*Problem requirements*: Go through the listing below and say how many lines include "backbone". Give the number by itself.
Segment Start: Dataset excerpts
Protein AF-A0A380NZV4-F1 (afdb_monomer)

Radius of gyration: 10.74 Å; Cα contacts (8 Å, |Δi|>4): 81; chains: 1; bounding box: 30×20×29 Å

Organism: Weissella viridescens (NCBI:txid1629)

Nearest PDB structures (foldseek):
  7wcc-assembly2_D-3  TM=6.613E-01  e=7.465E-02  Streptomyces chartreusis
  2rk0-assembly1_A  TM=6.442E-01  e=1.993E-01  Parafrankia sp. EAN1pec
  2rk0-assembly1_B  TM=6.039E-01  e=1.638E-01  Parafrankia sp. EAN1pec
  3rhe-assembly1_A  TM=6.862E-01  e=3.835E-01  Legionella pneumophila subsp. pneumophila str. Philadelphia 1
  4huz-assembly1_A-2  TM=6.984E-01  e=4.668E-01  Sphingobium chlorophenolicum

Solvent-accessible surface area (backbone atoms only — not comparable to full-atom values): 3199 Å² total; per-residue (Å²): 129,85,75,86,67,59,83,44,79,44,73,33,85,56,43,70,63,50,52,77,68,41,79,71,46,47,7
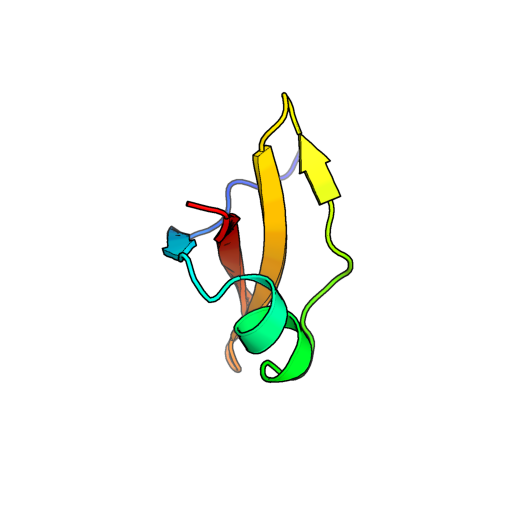5,80,42,76,55,99,90,41,46,31,33,40,32,56,48,99,88,67,52,47,36,29,47,30,56,99

pLDDT: mean 88.1, std 14.42, range [38.0, 97.94]

Secondary structure (DSSP, 8-state):
------SEEEEES-HHHHHHHSTTPPPPEEETTEEEEEEE-TTS-EEEEEE-

Mean predicted aligned error: 4.76 Å

Foldseek 3Di:
DPPPPAPEEAEDQCQVVCQVVAPQWDDWDDDPNWTKIWGADPVGGIYMYIYD

Structure (mmCIF, N/CA/C/O backbone):
data_AF-A0A380NZV4-F1
#
_entry.id   AF-A0A380NZV4-F1
#
loop_
_atom_site.group_PDB
_atom_site.id
_atom_site.type_symbol
_atom_site.label_atom_id
_atom_site.label_alt_id
_atom_site.label_comp_id
_atom_site.label_asym_id
_atom_site.label_entity_id
_atom_site.label_seq_id
_atom_site.pdbx_PDB_ins_code
_atom_site.Cartn_x
_atom_site.Cartn_y
_atom_site.Cartn_z
_atom_site.occupancy
_atom_site.B_iso_or_equiv
_atom_site.auth_seq_id
_atom_site.auth_comp_id
_atom_site.auth_asym_id
_atom_site.auth_atom_id
_atom_site.pdbx_PDB_model_num
ATOM 1 N N . MET A 1 1 ? 20.131 11.524 4.605 1.00 38.00 1 MET A N 1
ATOM 2 C CA . MET A 1 1 ? 18.922 10.703 4.802 1.00 38.00 1 MET A CA 1
ATOM 3 C C . MET A 1 1 ? 17.963 11.113 3.697 1.00 38.00 1 MET A C 1
ATOM 5 O O . MET A 1 1 ? 17.433 12.213 3.781 1.00 38.00 1 MET A O 1
ATOM 9 N N . LEU A 1 2 ? 17.855 10.344 2.607 1.00 45.12 2 LEU A N 1
ATOM 10 C CA . LEU A 1 2 ?
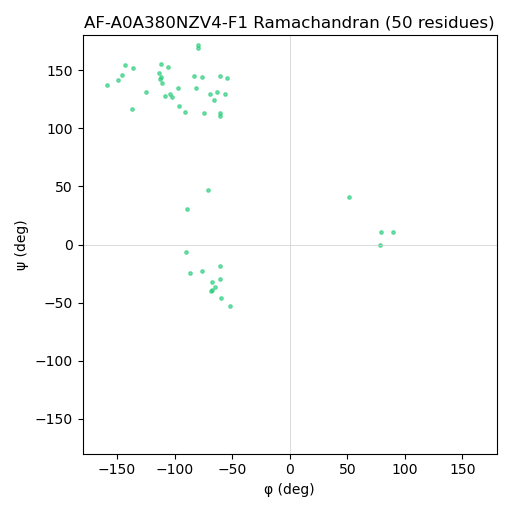 16.768 10.557 1.646 1.00 45.12 2 LEU A CA 1
ATOM 11 C C . LEU A 1 2 ? 15.480 10.335 2.436 1.00 45.12 2 LEU A C 1
ATOM 13 O O . LEU A 1 2 ? 15.280 9.254 2.983 1.00 45.12 2 LEU A O 1
ATOM 17 N N . GLY A 1 3 ? 14.695 11.393 2.624 1.00 46.59 3 GLY A N 1
ATOM 18 C CA . GLY A 1 3 ? 13.387 11.260 3.238 1.00 46.59 3 GLY A CA 1
ATOM 19 C C . GLY A 1 3 ? 12.567 10.341 2.348 1.00 46.59 3 GLY A C 1
ATOM 20 O O . GLY A 1 3 ? 12.233 10.730 1.235 1.00 46.59 3 GLY A O 1
ATOM 21 N N . ASN A 1 4 ? 12.268 9.134 2.826 1.00 57.44 4 ASN A N 1
ATOM 22 C CA . ASN A 1 4 ? 11.294 8.219 2.227 1.00 57.44 4 ASN A CA 1
ATOM 23 C C . ASN A 1 4 ? 9.870 8.766 2.437 1.00 57.44 4 ASN A C 1
ATOM 25 O O . ASN A 1 4 ? 8.984 8.060 2.909 1.00 57.44 4 ASN A O 1
ATOM 29 N N . THR A 1 5 ? 9.656 10.052 2.165 1.00 59.84 5 THR A N 1
ATOM 30 C CA . THR A 1 5 ? 8.315 10.615 2.126 1.00 59.84 5 THR A CA 1
ATOM 3
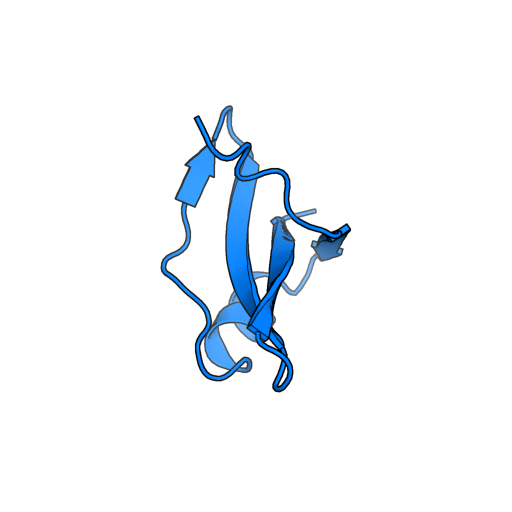1 C C . THR A 1 5 ? 7.699 10.118 0.825 1.00 59.84 5 THR A C 1
ATOM 33 O O . THR A 1 5 ? 8.210 10.477 -0.238 1.00 59.84 5 THR A O 1
ATOM 36 N N . PRO A 1 6 ? 6.668 9.261 0.874 1.00 62.38 6 PRO A N 1
ATOM 37 C CA . PRO A 1 6 ? 6.013 8.810 -0.342 1.00 62.38 6 PRO A CA 1
ATOM 38 C C . PRO A 1 6 ? 5.434 10.014 -1.081 1.00 62.38 6 PRO A C 1
ATOM 40 O O . PRO A 1 6 ? 4.961 10.964 -0.452 1.00 62.38 6 PRO A O 1
ATOM 43 N N . SER A 1 7 ? 5.461 9.972 -2.413 1.00 71.31 7 SER A N 1
ATOM 44 C CA . SER A 1 7 ? 4.959 11.070 -3.244 1.00 71.31 7 SER A CA 1
ATOM 45 C C . SER A 1 7 ? 3.469 11.324 -2.993 1.00 71.31 7 SER A C 1
ATOM 47 O O . SER A 1 7 ? 3.003 12.457 -3.095 1.00 71.31 7 SER A O 1
ATOM 49 N N . LEU A 1 8 ? 2.732 10.270 -2.624 1.00 85.25 8 LEU A N 1
ATOM 50 C CA . LEU A 1 8 ? 1.320 10.315 -2.269 1.00 85.25 8 LEU A CA 1
ATOM 51 C C . LEU A 1 8 ? 0.944 9.092 -1.416 1.00 85.25 8 LEU A C 1
ATOM 53 O O . LEU A 1 8 ? 1.352 7.969 -1.721 1.00 85.25 8 LEU A O 1
ATOM 57 N N . MET A 1 9 ? 0.149 9.319 -0.367 1.00 90.31 9 MET A N 1
ATOM 58 C CA . MET A 1 9 ? -0.485 8.268 0.433 1.00 90.31 9 MET A CA 1
ATOM 59 C C . MET A 1 9 ? -1.986 8.250 0.143 1.00 90.31 9 MET A C 1
ATOM 61 O O . MET A 1 9 ? -2.645 9.287 0.217 1.00 90.31 9 MET A O 1
ATOM 65 N N . LEU A 1 10 ? -2.512 7.076 -0.192 1.00 93.06 10 LEU A N 1
ATOM 66 C CA . LEU A 1 10 ? -3.923 6.827 -0.481 1.00 93.06 10 LEU A CA 1
ATOM 67 C C . LEU A 1 10 ? -4.506 5.916 0.597 1.00 93.06 10 LEU A C 1
ATOM 69 O O . LEU A 1 10 ? -3.799 5.052 1.101 1.00 93.06 10 LEU A O 1
ATOM 73 N N . PHE A 1 11 ? -5.787 6.076 0.917 1.00 95.44 11 PHE A N 1
ATOM 74 C CA . PHE A 1 11 ? -6.493 5.218 1.872 1.00 95.44 11 PHE A CA 1
ATOM 75 C C . PHE A 1 11 ? -7.528 4.364 1.140 1.00 95.44 11 PHE A C 1
ATOM 77 O O . PHE A 1 11 ? -8.189 4.864 0.226 1.00 95.44 11 PHE A O 1
ATOM 84 N N . SER A 1 12 ? -7.658 3.091 1.512 1.00 96.62 12 SER A N 1
ATOM 85 C CA . SER A 1 12 ? -8.611 2.171 0.883 1.00 96.62 12 SER A CA 1
ATOM 86 C C . SER A 1 12 ? -9.125 1.106 1.854 1.00 96.62 12 SER A C 1
ATOM 88 O O . SER A 1 12 ? -8.350 0.564 2.643 1.00 96.62 12 SER A O 1
ATOM 90 N N . ASP A 1 13 ? -10.417 0.783 1.742 1.00 97.88 13 ASP A N 1
ATOM 91 C CA . ASP A 1 13 ? -11.052 -0.367 2.400 1.00 97.88 13 ASP A CA 1
ATOM 92 C C . ASP A 1 13 ? -10.711 -1.702 1.701 1.00 97.88 13 ASP A C 1
ATOM 94 O O . ASP A 1 13 ? -10.728 -2.754 2.335 1.00 97.88 13 ASP A O 1
ATOM 98 N N . ASP A 1 14 ? -10.333 -1.667 0.415 1.00 97.38 14 ASP A N 1
ATOM 99 C CA . ASP A 1 14 ? -9.955 -2.839 -0.398 1.00 97.38 14 ASP A CA 1
ATOM 100 C C . ASP A 1 14 ? -8.445 -3.146 -0.300 1.00 97.38 14 ASP A C 1
ATOM 102 O O . ASP A 1 14 ? -7.815 -3.612 -1.252 1.00 97.38 14 ASP A O 1
ATOM 106 N N . PHE A 1 15 ? -7.837 -2.840 0.848 1.00 97.75 15 PHE A N 1
ATOM 107 C CA . PHE A 1 15 ? -6.386 -2.814 1.055 1.00 97.75 15 PHE A CA 1
ATOM 108 C C . PHE A 1 15 ? -5.675 -4.104 0.614 1.00 97.75 15 PHE A C 1
ATOM 110 O O . PHE A 1 15 ? -4.737 -4.054 -0.181 1.00 97.75 15 PHE A O 1
ATOM 117 N N . GLU A 1 16 ? -6.129 -5.260 1.094 1.00 97.31 16 GLU A N 1
ATOM 118 C CA . GLU A 1 16 ? -5.534 -6.5
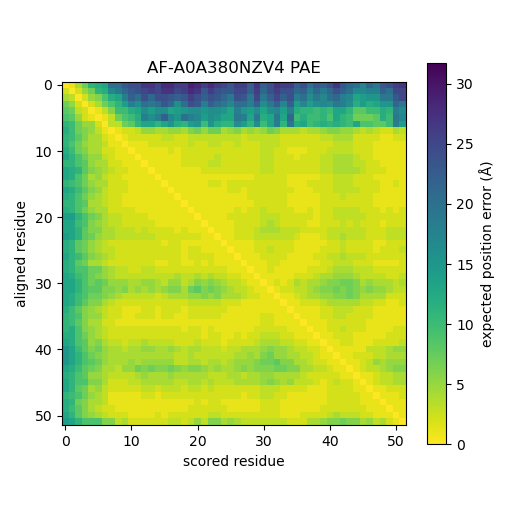58 0.770 1.00 97.31 16 GLU A CA 1
ATOM 119 C C . GLU A 1 16 ? -5.740 -6.934 -0.703 1.00 97.31 16 GLU A C 1
ATOM 121 O O . GLU A 1 16 ? -4.818 -7.418 -1.354 1.00 97.31 16 GLU A O 1
ATOM 126 N N . ALA A 1 17 ? -6.
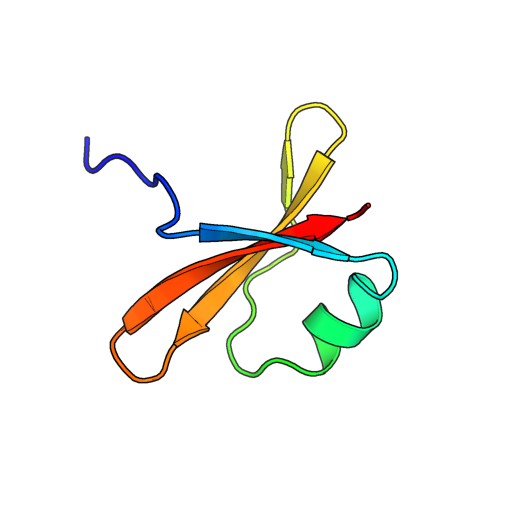919 -6.645 -1.260 1.00 97.94 17 ALA A N 1
ATOM 127 C CA . ALA A 1 17 ? -7.206 -6.926 -2.665 1.00 97.94 17 ALA A CA 1
ATOM 128 C C . ALA A 1 17 ? -6.318 -6.093 -3.604 1.00 97.94 17 ALA A C 1
ATOM 130 O O . ALA A 1 17 ? -5.882 -6.584 -4.645 1.00 97.94 17 ALA A O 1
ATOM 131 N N . LEU A 1 18 ? -6.021 -4.843 -3.234 1.00 97.50 18 LEU A N 1
ATOM 132 C CA . LEU A 1 18 ? -5.084 -3.997 -3.971 1.00 97.50 18 LEU A CA 1
ATOM 133 C C . LEU A 1 18 ? -3.645 -4.509 -3.867 1.00 97.50 18 LEU A C 1
ATOM 135 O O . LEU A 1 18 ? -2.933 -4.482 -4.868 1.00 97.50 18 LEU A O 1
ATOM 139 N N . HIS A 1 19 ? -3.220 -4.985 -2.694 1.00 97.56 19 HIS A N 1
ATOM 140 C CA . HIS A 1 19 ? -1.883 -5.561 -2.511 1.00 97.56 19 HIS A CA 1
ATOM 141 C C . HIS A 1 19 ? -1.657 -6.765 -3.433 1.00 97.56 19 HIS A C 1
ATOM 143 O O . HIS A 1 19 ? -0.659 -6.806 -4.150 1.00 97.56 19 HIS A O 1
ATOM 149 N N . ASP A 1 20 ? -2.636 -7.669 -3.502 1.00 97.69 20 ASP A N 1
ATOM 150 C CA . ASP A 1 20 ? -2.587 -8.848 -4.374 1.00 97.69 20 ASP A CA 1
ATOM 151 C C . ASP A 1 20 ? -2.640 -8.488 -5.872 1.00 97.69 20 ASP A C 1
ATOM 153 O O . ASP A 1 20 ? -2.077 -9.193 -6.715 1.00 97.69 20 ASP A O 1
ATOM 157 N N . ALA A 1 21 ? -3.337 -7.403 -6.227 1.00 97.00 21 ALA A N 1
ATOM 158 C CA . ALA A 1 21 ? -3.571 -7.015 -7.616 1.00 97.00 21 ALA A CA 1
ATOM 159 C C . ALA A 1 21 ? -2.453 -6.158 -8.232 1.00 97.00 21 ALA A C 1
ATOM 161 O O . ALA A 1 21 ? -2.337 -6.126 -9.459 1.00 97.00 21 ALA A O 1
ATOM 162 N N . ILE A 1 22 ? -1.662 -5.441 -7.425 1.00 94.75 22 ILE A N 1
ATOM 163 C CA . ILE A 1 22 ? -0.660 -4.480 -7.909 1.00 94.75 22 ILE A CA 1
ATOM 164 C C . ILE A 1 22 ? 0.700 -5.173 -8.104 1.00 94.75 22 ILE A C 1
ATOM 166 O O . ILE A 1 22 ? 1.356 -5.557 -7.133 1.00 94.75 22 ILE A O 1
ATOM 170 N N . PRO A 1 23 ? 1.203 -5.282 -9.349 1.00 92.06 23 PRO A N 1
ATOM 171 C CA . PRO A 1 23 ? 2.530 -5.831 -9.591
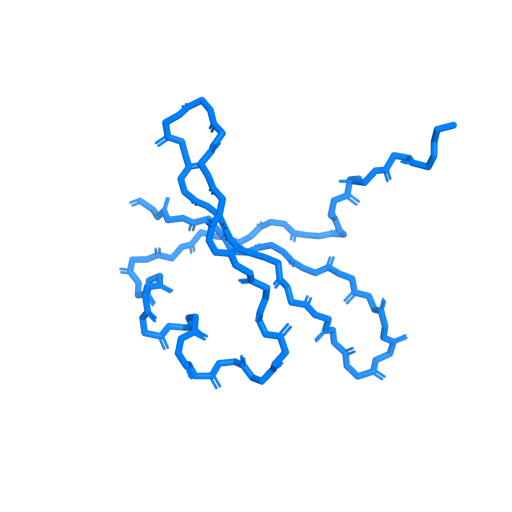 1.00 92.06 23 PRO A CA 1
ATOM 172 C C . PRO A 1 23 ? 3.614 -4.961 -8.951 1.00 92.06 23 PRO A C 1
ATOM 174 O O . PRO A 1 23 ? 3.647 -3.749 -9.147 1.00 92.06 23 PRO A O 1
ATOM 177 N N . GLY A 1 24 ? 4.533 -5.591 -8.220 1.00 91.19 24 GLY A N 1
ATOM 178 C CA . GLY A 1 24 ? 5.616 -4.876 -7.541 1.00 91.19 24 GLY A CA 1
ATOM 179 C C . GLY A 1 24 ? 5.202 -4.200 -6.233 1.00 91.19 24 GLY A C 1
ATOM 180 O O . GLY A 1 24 ? 5.996 -3.429 -5.693 1.00 91.19 24 GLY A O 1
ATOM 181 N N . ALA A 1 25 ? 4.003 -4.491 -5.711 1.00 95.19 25 ALA A N 1
ATOM 182 C CA . ALA A 1 25 ? 3.665 -4.163 -4.334 1.00 95.19 25 ALA A CA 1
ATOM 183 C C . ALA A 1 25 ? 4.691 -4.790 -3.376 1.00 95.19 25 ALA A C 1
ATOM 185 O O . ALA A 1 25 ? 5.025 -5.973 -3.473 1.00 95.19 25 ALA A O 1
ATOM 186 N N . LEU A 1 26 ? 5.225 -3.967 -2.476 1.00 94.75 26 LEU A N 1
ATOM 187 C CA . LEU A 1 26 ? 6.134 -4.398 -1.419 1.00 94.75 26 LEU A CA 1
ATOM 188 C C . LEU A 1 26 ? 5.350 -5.017 -0.262 1.00 94.75 26 LEU A C 1
ATOM 190 O O . LEU A 1 26 ? 4.126 -4.909 -0.199 1.00 94.75 26 LEU A O 1
ATOM 194 N N . ASP A 1 27 ? 6.059 -5.646 0.670 1.00 96.69 27 ASP A N 1
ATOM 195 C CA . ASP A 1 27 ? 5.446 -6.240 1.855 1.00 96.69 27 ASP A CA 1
Segment End: Dataset excerpts
*Solution*: 2